K-Nearest Neighbors (KNN)

Topic 1: What is K-Nearest Neighbors?

K-Nearest Neighbors (KNN) is one of the simplest and most intuitive machine learning algorithms. It's a "lazy learner," which means it doesn't "learn" a complex model during training. Instead, it just memorizes the entire training dataset.

When it's time to predict, KNN looks at the new, unknown data point and finds its "K" closest neighbors from the training set. The prediction is then made by a simple vote (for classification) or average (for regression).

Analogy: Moving to a New Neighborhood

Imagine you want to predict the political party of a new person in town. You don't know anything about them except their address.

1. You decide to check their K=5 closest neighbors.
2. You find that 3 of the neighbors are "Party A" and 2 are "Party B".
3. By a majority vote, you predict the new person is most likely "Party A".

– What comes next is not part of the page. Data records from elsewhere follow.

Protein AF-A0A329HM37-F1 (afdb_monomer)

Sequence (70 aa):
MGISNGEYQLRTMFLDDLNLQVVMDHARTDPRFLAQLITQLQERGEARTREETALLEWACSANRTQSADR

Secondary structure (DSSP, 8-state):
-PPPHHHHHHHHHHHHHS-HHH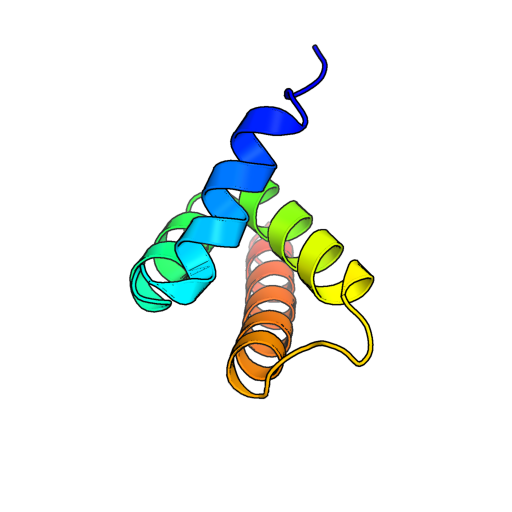HHHHHHH-HHHHHHHHHHHHHTGGG--HHHHHHHHHHHHHHHHHHH--

Mean predicted aligned error: 9.38 Å

Foldseek 3Di:
DDDDPVVVVVVVVCVVPPDLVVLLVVCLVDVVSLVVLLVVLVVCPPVDDPVSVVSNVVSVVSNVVVVVVD

Nearest PDB structures (foldseek):
  7b7n-assembly1_L  TM=9.566E-01  e=1.453E+00  Human gammaherpesvirus 8
  8tsh-assembly1_E  TM=5.216E-01  e=4.625E+00  Caldimonas thermodepolymerans
  7nsu-assembly1_D  TM=5.966E-01  e=9.384E+00  Escherichia coli

Radius of gyration: 12.0 Å; Cα contacts (8 Å, |Δi|>4): 28; chains: 1; bounding box: 33×25×28 Å

pLDDT: mean 71.18, std 14.29, range [38.47, 87.88]

Structure (mmCIF, N/CA/C/O backbone):
data_AF-A0A329HM37-F1
#
_entry.id   AF-A0A329HM37-F1
#
loop_
_atom_site.group_PDB
_atom_site.id
_atom_site.type_symbol
_atom_site.label_atom_id
_atom_site.label_alt_id
_atom_site.label_comp_id
_atom_site.label_asym_id
_atom_site.label_entity_id
_atom_site.label_seq_id
_atom_site.pdbx_PDB_ins_code
_atom_site.Cartn_x
_atom_site.Cartn_y
_atom_site.Cartn_z
_atom_site.occupancy
_atom_site.B_iso_or_equiv
_atom_site.auth_seq_id
_atom_site.auth_comp_id
_atom_site.auth_asym_id
_atom_site.auth_atom_id
_atom_site.pdbx_PDB_model_num
ATOM 1 N N . MET A 1 1 ? 7.989 17.769 -16.737 1.00 38.47 1 MET A N 1
ATOM 2 C CA . MET A 1 1 ? 6.758 17.023 -17.066 1.00 38.47 1 MET A CA 1
ATOM 3 C C . MET A 1 1 ? 6.220 16.483 -15.752 1.00 38.47 1 MET A C 1
ATOM 5 O O . MET A 1 1 ? 6.652 15.431 -15.304 1.00 38.47 1 MET A O 1
ATOM 9 N N . GLY A 1 2 ? 5.456 17.317 -15.042 1.00 43.62 2 GLY A N 1
ATOM 10 C CA . GLY A 1 2 ? 4.919 16.975 -13.727 1.00 43.62 2 GLY A CA 1
ATOM 11 C C . GLY A 1 2 ? 3.755 16.026 -13.931 1.00 43.62 2 GLY A C 1
ATOM 12 O O . GLY A 1 2 ? 2.826 16.366 -14.657 1.00 43.62 2 GLY A O 1
ATOM 13 N N . ILE A 1 3 ? 3.851 14.826 -13.372 1.00 47.78 3 ILE A N 1
ATOM 14 C CA . ILE A 1 3 ? 2.730 13.899 -13.391 1.00 47.78 3 ILE A CA 1
ATOM 15 C C . ILE A 1 3 ? 1.657 14.530 -12.501 1.00 47.78 3 ILE A C 1
ATOM 17 O O . ILE A 1 3 ? 1.908 14.824 -11.334 1.00 47.78 3 ILE A O 1
ATOM 21 N N . SER A 1 4 ? 0.515 14.855 -13.100 1.00 45.41 4 SER A N 1
ATOM 22 C CA . SER A 1 4 ? -0.580 15.568 -12.456 1.00 45.41 4 SER A CA 1
ATOM 23 C C . SER A 1 4 ? -1.033 14.833 -11.196 1.00 45.41 4 SER A C 1
ATOM 25 O O . SER A 1 4 ? -1.523 13.708 -11.272 1.00 45.41 4 SER A O 1
ATOM 27 N N . ASN A 1 5 ? -0.950 15.507 -10.047 1.00 51.59 5 ASN A N 1
ATOM 28 C CA . ASN A 1 5 ? -1.461 15.047 -8.747 1.00 51.59 5 ASN A CA 1
ATOM 29 C C . ASN A 1 5 ? -2.926 14.547 -8.781 1.00 51.59 5 ASN A C 1
ATOM 31 O O . ASN A 1 5 ? -3.347 13.851 -7.863 1.00 51.59 5 ASN A O 1
ATOM 35 N N . GLY A 1 6 ? -3.703 14.879 -9.822 1.00 47.75 6 GLY A N 1
ATOM 36 C CA . GLY A 1 6 ? -5.085 14.422 -10.006 1.00 47.75 6 GLY A CA 1
ATOM 37 C C . GLY A 1 6 ? -5.240 12.976 -10.501 1.00 47.75 6 GLY A C 1
ATOM 38 O O . GLY A 1 6 ? -6.205 12.317 -10.125 1.00 47.75 6 GLY A O 1
ATOM 39 N N . GLU A 1 7 ? -4.295 12.433 -11.279 1.00 50.47 7 GLU A N 1
ATOM 40 C CA . GLU A 1 7 ? -4.359 11.021 -11.716 1.00 50.47 7 GLU A CA 1
ATOM 41 C C . GLU A 1 7 ? -3.998 10.051 -10.578 1.00 50.47 7 GLU A C 1
ATOM 43 O O . GLU A 1 7 ? -4.493 8.923 -10.523 1.00 50.47 7 GLU A O 1
ATOM 48 N N . TYR A 1 8 ? -3.189 10.511 -9.620 1.00 52.84 8 TYR A N 1
ATOM 49 C CA . TYR A 1 8 ? -2.832 9.742 -8.427 1.00 52.84 8 TYR A CA 1
ATOM 50 C C . TYR A 1 8 ? -3.958 9.657 -7.409 1.00 52.84 8 TYR A C 1
ATOM 52 O O . TYR A 1 8 ? -4.125 8.615 -6.781 1.00 52.84 8 TYR A O 1
ATOM 60 N N . GLN A 1 9 ? -4.753 10.719 -7.282 1.00 49.03 9 GLN A N 1
ATOM 61 C CA . GLN A 1 9 ? -5.872 10.756 -6.345 1.00 49.03 9 GLN A CA 1
ATOM 62 C C . GLN A 1 9 ? -6.996 9.795 -6.756 1.00 49.03 9 GLN A C 1
ATOM 64 O O . GLN A 1 9 ? -7.618 9.171 -5.901 1.00 49.03 9 GLN A O 1
ATOM 69 N N . LEU A 1 10 ? -7.191 9.596 -8.066 1.00 49.50 10 LEU A N 1
ATOM 70 C CA . LEU A 1 10 ? -8.062 8.539 -8.578 1.00 49.50 10 LEU A CA 1
ATOM 71 C C . LEU A 1 10 ? -7.503 7.161 -8.211 1.00 49.50 10 LEU A C 1
ATOM 73 O O . LEU A 1 10 ? -8.217 6.369 -7.605 1.00 49.50 10 LEU A O 1
ATOM 77 N N . ARG A 1 11 ? -6.222 6.873 -8.492 1.00 53.22 11 ARG A N 1
ATOM 78 C CA . ARG A 1 11 ? -5.637 5.544 -8.218 1.00 53.22 11 ARG A CA 1
ATOM 79 C C . ARG A 1 11 ? -5.597 5.164 -6.738 1.00 53.22 11 ARG A C 1
ATOM 81 O O . ARG A 1 11 ? -5.712 3.982 -6.444 1.00 53.22 11 ARG A O 1
ATOM 88 N N . THR A 1 12 ? -5.453 6.115 -5.817 1.00 53.47 12 THR A N 1
ATOM 89 C CA . THR A 1 12 ? -5.522 5.823 -4.376 1.00 53.47 12 THR A CA 1
ATOM 90 C C . THR A 1 12 ? -6.954 5.658 -3.870 1.00 53.47 12 THR A C 1
ATOM 92 O O . THR A 1 12 ? -7.165 4.833 -2.988 1.00 53.47 12 THR A O 1
ATOM 95 N N . MET A 1 13 ? -7.951 6.331 -4.462 1.00 46.72 13 MET A N 1
ATOM 96 C CA . MET A 1 13 ? -9.371 5.989 -4.254 1.00 46.72 13 MET A CA 1
ATOM 97 C C . MET A 1 13 ? -9.718 4.598 -4.805 1.00 46.72 13 MET A C 1
ATOM 99 O O . MET A 1 13 ? -10.543 3.904 -4.223 1.00 46.72 13 MET A O 1
ATOM 103 N N . PHE A 1 14 ? -9.045 4.148 -5.869 1.00 51.38 14 PHE A N 1
ATOM 104 C CA . P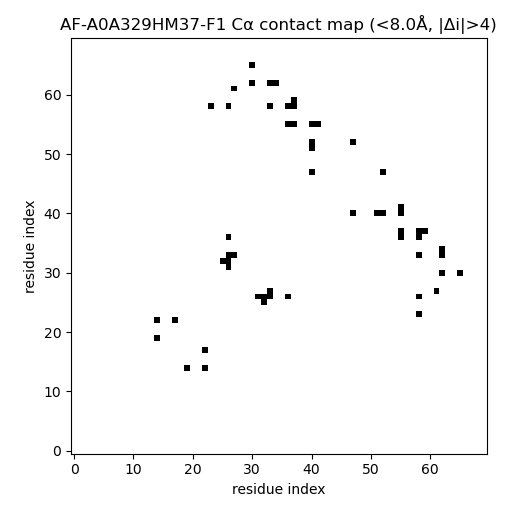HE A 1 14 ? -9.195 2.784 -6.381 1.00 51.38 14 PHE A CA 1
ATOM 105 C C . PHE A 1 14 ? -8.681 1.708 -5.406 1.00 51.38 14 PHE A C 1
ATOM 107 O O . PHE A 1 14 ? -9.103 0.572 -5.551 1.00 51.38 14 PHE A O 1
ATOM 114 N N . LEU A 1 15 ? -7.839 2.002 -4.403 1.00 56.97 15 LEU A N 1
ATOM 115 C CA . LEU A 1 15 ? -7.460 0.978 -3.411 1.00 56.97 15 LEU A CA 1
ATOM 116 C C . LEU A 1 15 ? -8.625 0.548 -2.504 1.00 56.97 15 LEU A C 1
ATOM 118 O O . LEU A 1 15 ? -8.577 -0.558 -1.977 1.00 56.97 15 LEU A O 1
ATOM 122 N N . ASP A 1 16 ? -9.627 1.410 -2.311 1.00 54.38 16 ASP A N 1
ATOM 123 C CA . ASP A 1 16 ? -10.749 1.149 -1.398 1.00 54.38 16 ASP A CA 1
ATOM 124 C C . ASP A 1 16 ? -11.762 0.153 -1.998 1.00 54.38 16 ASP A C 1
ATOM 126 O O . ASP A 1 16 ? -12.370 -0.625 -1.272 1.00 54.38 16 ASP A O 1
ATOM 130 N N . ASP A 1 17 ? -11.887 0.121 -3.333 1.00 52.00 17 ASP A N 1
ATOM 131 C CA . ASP A 1 17 ? -12.891 -0.690 -4.049 1.00 52.00 17 ASP A CA 1
ATOM 132 C C . ASP A 1 17 ? -12.270 -1.687 -5.055 1.00 52.00 17 ASP A C 1
ATOM 134 O O . ASP A 1 17 ? -12.797 -2.772 -5.310 1.00 52.00 17 ASP A O 1
ATOM 138 N N . LEU A 1 18 ? -11.096 -1.375 -5.615 1.00 55.25 18 LEU A N 1
ATOM 139 C CA . LEU A 1 18 ? -10.466 -2.151 -6.680 1.00 55.25 18 LEU A CA 1
ATOM 140 C C . LEU A 1 18 ? -9.360 -3.041 -6.130 1.00 55.25 18 LEU A C 1
ATOM 142 O O . LEU A 1 18 ? -8.200 -2.656 -6.012 1.00 55.25 18 LEU A O 1
ATOM 146 N N . ASN A 1 19 ? -9.776 -4.270 -5.841 1.00 67.25 19 ASN A N 1
ATOM 147 C CA . ASN A 1 19 ? -8.991 -5.497 -5.779 1.00 67.25 19 ASN A CA 1
ATOM 148 C C . ASN A 1 19 ? -7.466 -5.285 -5.689 1.00 67.25 19 ASN A C 1
ATOM 150 O O . ASN A 1 19 ? -6.776 -5.157 -6.706 1.00 67.25 19 ASN A O 1
ATOM 154 N N . LEU A 1 20 ? -6.955 -5.320 -4.455 1.00 70.88 20 LEU A N 1
ATOM 155 C CA . LEU A 1 20 ? -5.540 -5.238 -4.075 1.00 70.88 20 LEU A CA 1
ATOM 156 C C . LEU A 1 20 ? -4.607 -6.010 -5.026 1.00 70.88 20 LEU A C 1
ATOM 158 O O . LEU A 1 20 ? -3.501 -5.569 -5.330 1.00 70.88 20 LEU A O 1
ATOM 162 N N . GLN A 1 21 ? -5.083 -7.140 -5.550 1.00 75.19 21 GLN A N 1
ATOM 163 C CA . GLN A 1 21 ? -4.358 -7.996 -6.479 1.00 75.19 21 GLN A CA 1
ATOM 164 C C . GLN A 1 21 ? -3.976 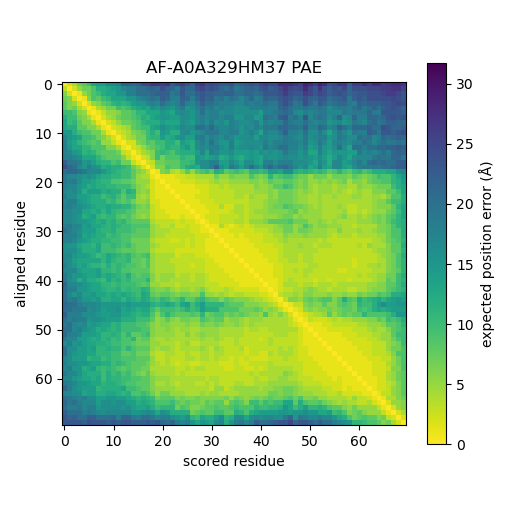-7.291 -7.793 1.00 75.19 21 GLN A C 1
ATOM 166 O O . GLN A 1 21 ? -2.876 -7.498 -8.297 1.00 75.19 21 GLN A O 1
ATOM 171 N N . VAL A 1 22 ? -4.844 -6.430 -8.333 1.00 78.00 22 VAL A N 1
ATOM 172 C CA . VAL A 1 22 ? -4.574 -5.657 -9.559 1.00 78.00 22 VAL A CA 1
ATOM 173 C C . VAL A 1 22 ? -3.531 -4.573 -9.293 1.00 78.00 22 VAL A C 1
ATOM 175 O O . VAL A 1 22 ? -2.636 -4.359 -10.109 1.00 78.00 22 VAL A O 1
ATOM 178 N N . VAL A 1 23 ? -3.607 -3.915 -8.131 1.00 76.31 23 VAL A N 1
ATOM 179 C CA . VAL A 1 23 ? -2.619 -2.910 -7.706 1.00 76.31 23 VAL A CA 1
ATOM 180 C C . VAL A 1 23 ? -1.245 -3.555 -7.535 1.00 76.31 23 VAL A C 1
ATOM 182 O O . VAL A 1 23 ? -0.248 -3.005 -8.001 1.00 76.31 23 VAL A O 1
ATOM 185 N N . MET A 1 24 ? -1.195 -4.742 -6.924 1.00 79.69 24 MET A N 1
ATOM 186 C CA . MET A 1 24 ? 0.035 -5.515 -6.761 1.00 79.69 24 MET A CA 1
ATOM 187 C C . MET A 1 24 ? 0.625 -5.953 -8.107 1.00 79.69 24 MET A C 1
ATOM 189 O O . MET A 1 24 ? 1.827 -5.809 -8.323 1.00 79.69 24 MET A O 1
ATOM 193 N N . ASP A 1 25 ? -0.200 -6.449 -9.032 1.00 82.38 25 ASP A N 1
ATOM 194 C CA . ASP A 1 25 ? 0.258 -6.863 -10.363 1.00 82.38 25 ASP A CA 1
ATOM 195 C C . ASP A 1 25 ? 0.830 -5.676 -11.154 1.00 82.38 25 ASP A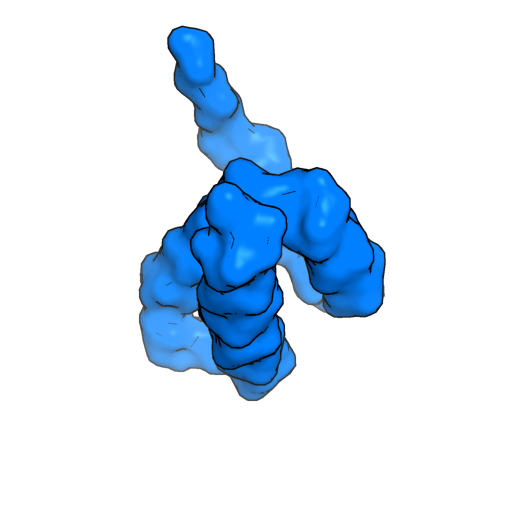 C 1
ATOM 197 O O . ASP A 1 25 ? 1.966 -5.723 -11.630 1.00 82.38 25 ASP A O 1
ATOM 201 N N . HIS A 1 26 ? 0.115 -4.546 -11.164 1.00 80.00 26 HIS A N 1
ATOM 202 C CA . HIS A 1 26 ? 0.568 -3.329 -11.835 1.00 80.00 26 HIS A CA 1
ATOM 203 C C . HIS A 1 26 ? 1.856 -2.767 -11.221 1.00 80.00 26 HIS A C 1
ATOM 205 O O . HIS A 1 26 ? 2.763 -2.366 -11.946 1.00 80.00 26 HIS A O 1
ATOM 211 N N . ALA A 1 27 ? 1.976 -2.772 -9.890 1.00 81.06 27 ALA A N 1
ATOM 212 C CA . ALA A 1 27 ? 3.185 -2.326 -9.200 1.00 81.06 27 ALA A CA 1
ATOM 213 C C . ALA A 1 27 ? 4.379 -3.266 -9.429 1.00 81.06 27 ALA A C 1
ATOM 215 O O . ALA A 1 27 ? 5.527 -2.830 -9.402 1.00 81.06 27 ALA A O 1
ATOM 216 N N . ARG A 1 28 ? 4.130 -4.545 -9.722 1.00 79.44 28 ARG A N 1
ATOM 217 C CA . ARG A 1 28 ? 5.179 -5.484 -10.128 1.00 79.44 28 ARG A CA 1
ATOM 218 C C . ARG A 1 28 ? 5.683 -5.213 -11.545 1.00 79.44 28 ARG A C 1
ATOM 220 O O . ARG A 1 28 ? 6.857 -5.444 -11.815 1.00 79.44 28 ARG A O 1
ATOM 227 N N . THR A 1 29 ? 4.823 -4.747 -12.450 1.00 81.31 29 THR A N 1
ATOM 228 C CA . THR A 1 29 ? 5.222 -4.397 -13.824 1.00 81.31 29 THR A CA 1
ATOM 229 C C . THR A 1 29 ? 5.823 -2.993 -13.918 1.00 81.31 29 THR A C 1
ATOM 231 O O . THR A 1 29 ? 6.721 -2.772 -14.729 1.00 81.31 29 THR A O 1
ATOM 234 N N . ASP A 1 30 ? 5.364 -2.052 -13.088 1.00 81.94 30 ASP A N 1
ATOM 235 C CA . ASP A 1 30 ? 5.784 -0.652 -13.127 1.00 81.94 30 ASP A CA 1
ATOM 236 C C . ASP A 1 30 ? 6.493 -0.221 -11.821 1.00 81.94 30 ASP A C 1
ATOM 238 O O . ASP A 1 30 ? 5.843 0.117 -10.823 1.00 81.94 30 ASP A O 1
ATOM 242 N N . PRO A 1 31 ? 7.841 -0.185 -11.801 1.00 78.81 31 PRO A N 1
ATOM 243 C CA . PRO A 1 31 ? 8.606 0.161 -10.600 1.00 78.81 31 PRO A CA 1
ATOM 244 C C . PRO A 1 31 ? 8.427 1.628 -10.172 1.00 78.81 31 PRO A C 1
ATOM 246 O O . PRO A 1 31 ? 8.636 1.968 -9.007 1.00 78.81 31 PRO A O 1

That's it. That is how KNN classification works. If you were predicting their income (regression), you would just average the incomes of the 5 closest neighbors.

Topic 2: The "K" in KNN (Bias vs. Variance)

The "K" (the number of neighbors to check) is the most important parameter you must choose. It controls the Bias-Variance Trade-off.

Small K (e.g., K=1)

• High Variance, Low Bias: The model is very flexible and sensitive to noise. If the single closest neighbor is an outlier or a mislabeled point, your prediction will be wrong. This is overfitting.
• The decision boundary will be very jagged and complex.

Large K (e.g., K=100)

• Low Variance, High Bias: The model is very smooth and stable, but it might ignore local patterns. If you check 100 neighbors, you're basically just predicting the majority class of the whole dataset. This is underfitting.
• The decision boundary will be very smooth.

How to find the best K?

You find the best K by testing many different values and seeing which one gives the highest accuracy on your test data. A common method is to plot K vs. Accuracy and look for the "elbow" or the highest point.

Topic 3: The Critical Step: Feature Scaling

KNN is based entirely on distance (usually Euclidean distance). This means it is extremely sensitive to the scale of your features. If you do not scale your data, KNN will fail.

from sklearn.preprocessing import StandardScaler
from sklearn.neighbors import KNeighborsClassifier

# 1. Create the scaler
scaler = StandardScaler()

# 2. Fit the scaler ONLY on the training data
X_train_scaled = scaler.fit_transform(X_train)

# 3. Transform the test data (do NOT fit again)
X_test_scaled = scaler.transform(X_test)

# 4. Now, train your model on the SCALED data
model = KNeighborsClassifier(n_neighbors=5)
model.fit(X_train_scaled, y_train)

# 5. Make predictions on the SCALED test data
preds = model.predict(X_test_scaled)

Topic 4: Pros and Cons of KNN

Pros

• Simple & Intuitive: Easy to understand and explain to non-technical stakeholders.
• No "Training" Time: It's a "lazy learner." The fit method just loads the data into memory, which is instant.
• Flexible: Can be easily used for classification, regression, and finding similar items (like a recommendation engine).

Cons

• Slow Prediction Time: For every single prediction, it must calculate the distance to every single point in the training set. This is terrible for large datasets.
• Curse of Dimensionality: Does not work well with many features (high dimensions). Distances become less meaningful in high-dimensional space.
• Requires Scaling: As explained, it's mandatory to scale your features.
• Sensitive to Outliers: A few outliers can "pull" the decision boundary and lead to incorrect predictions.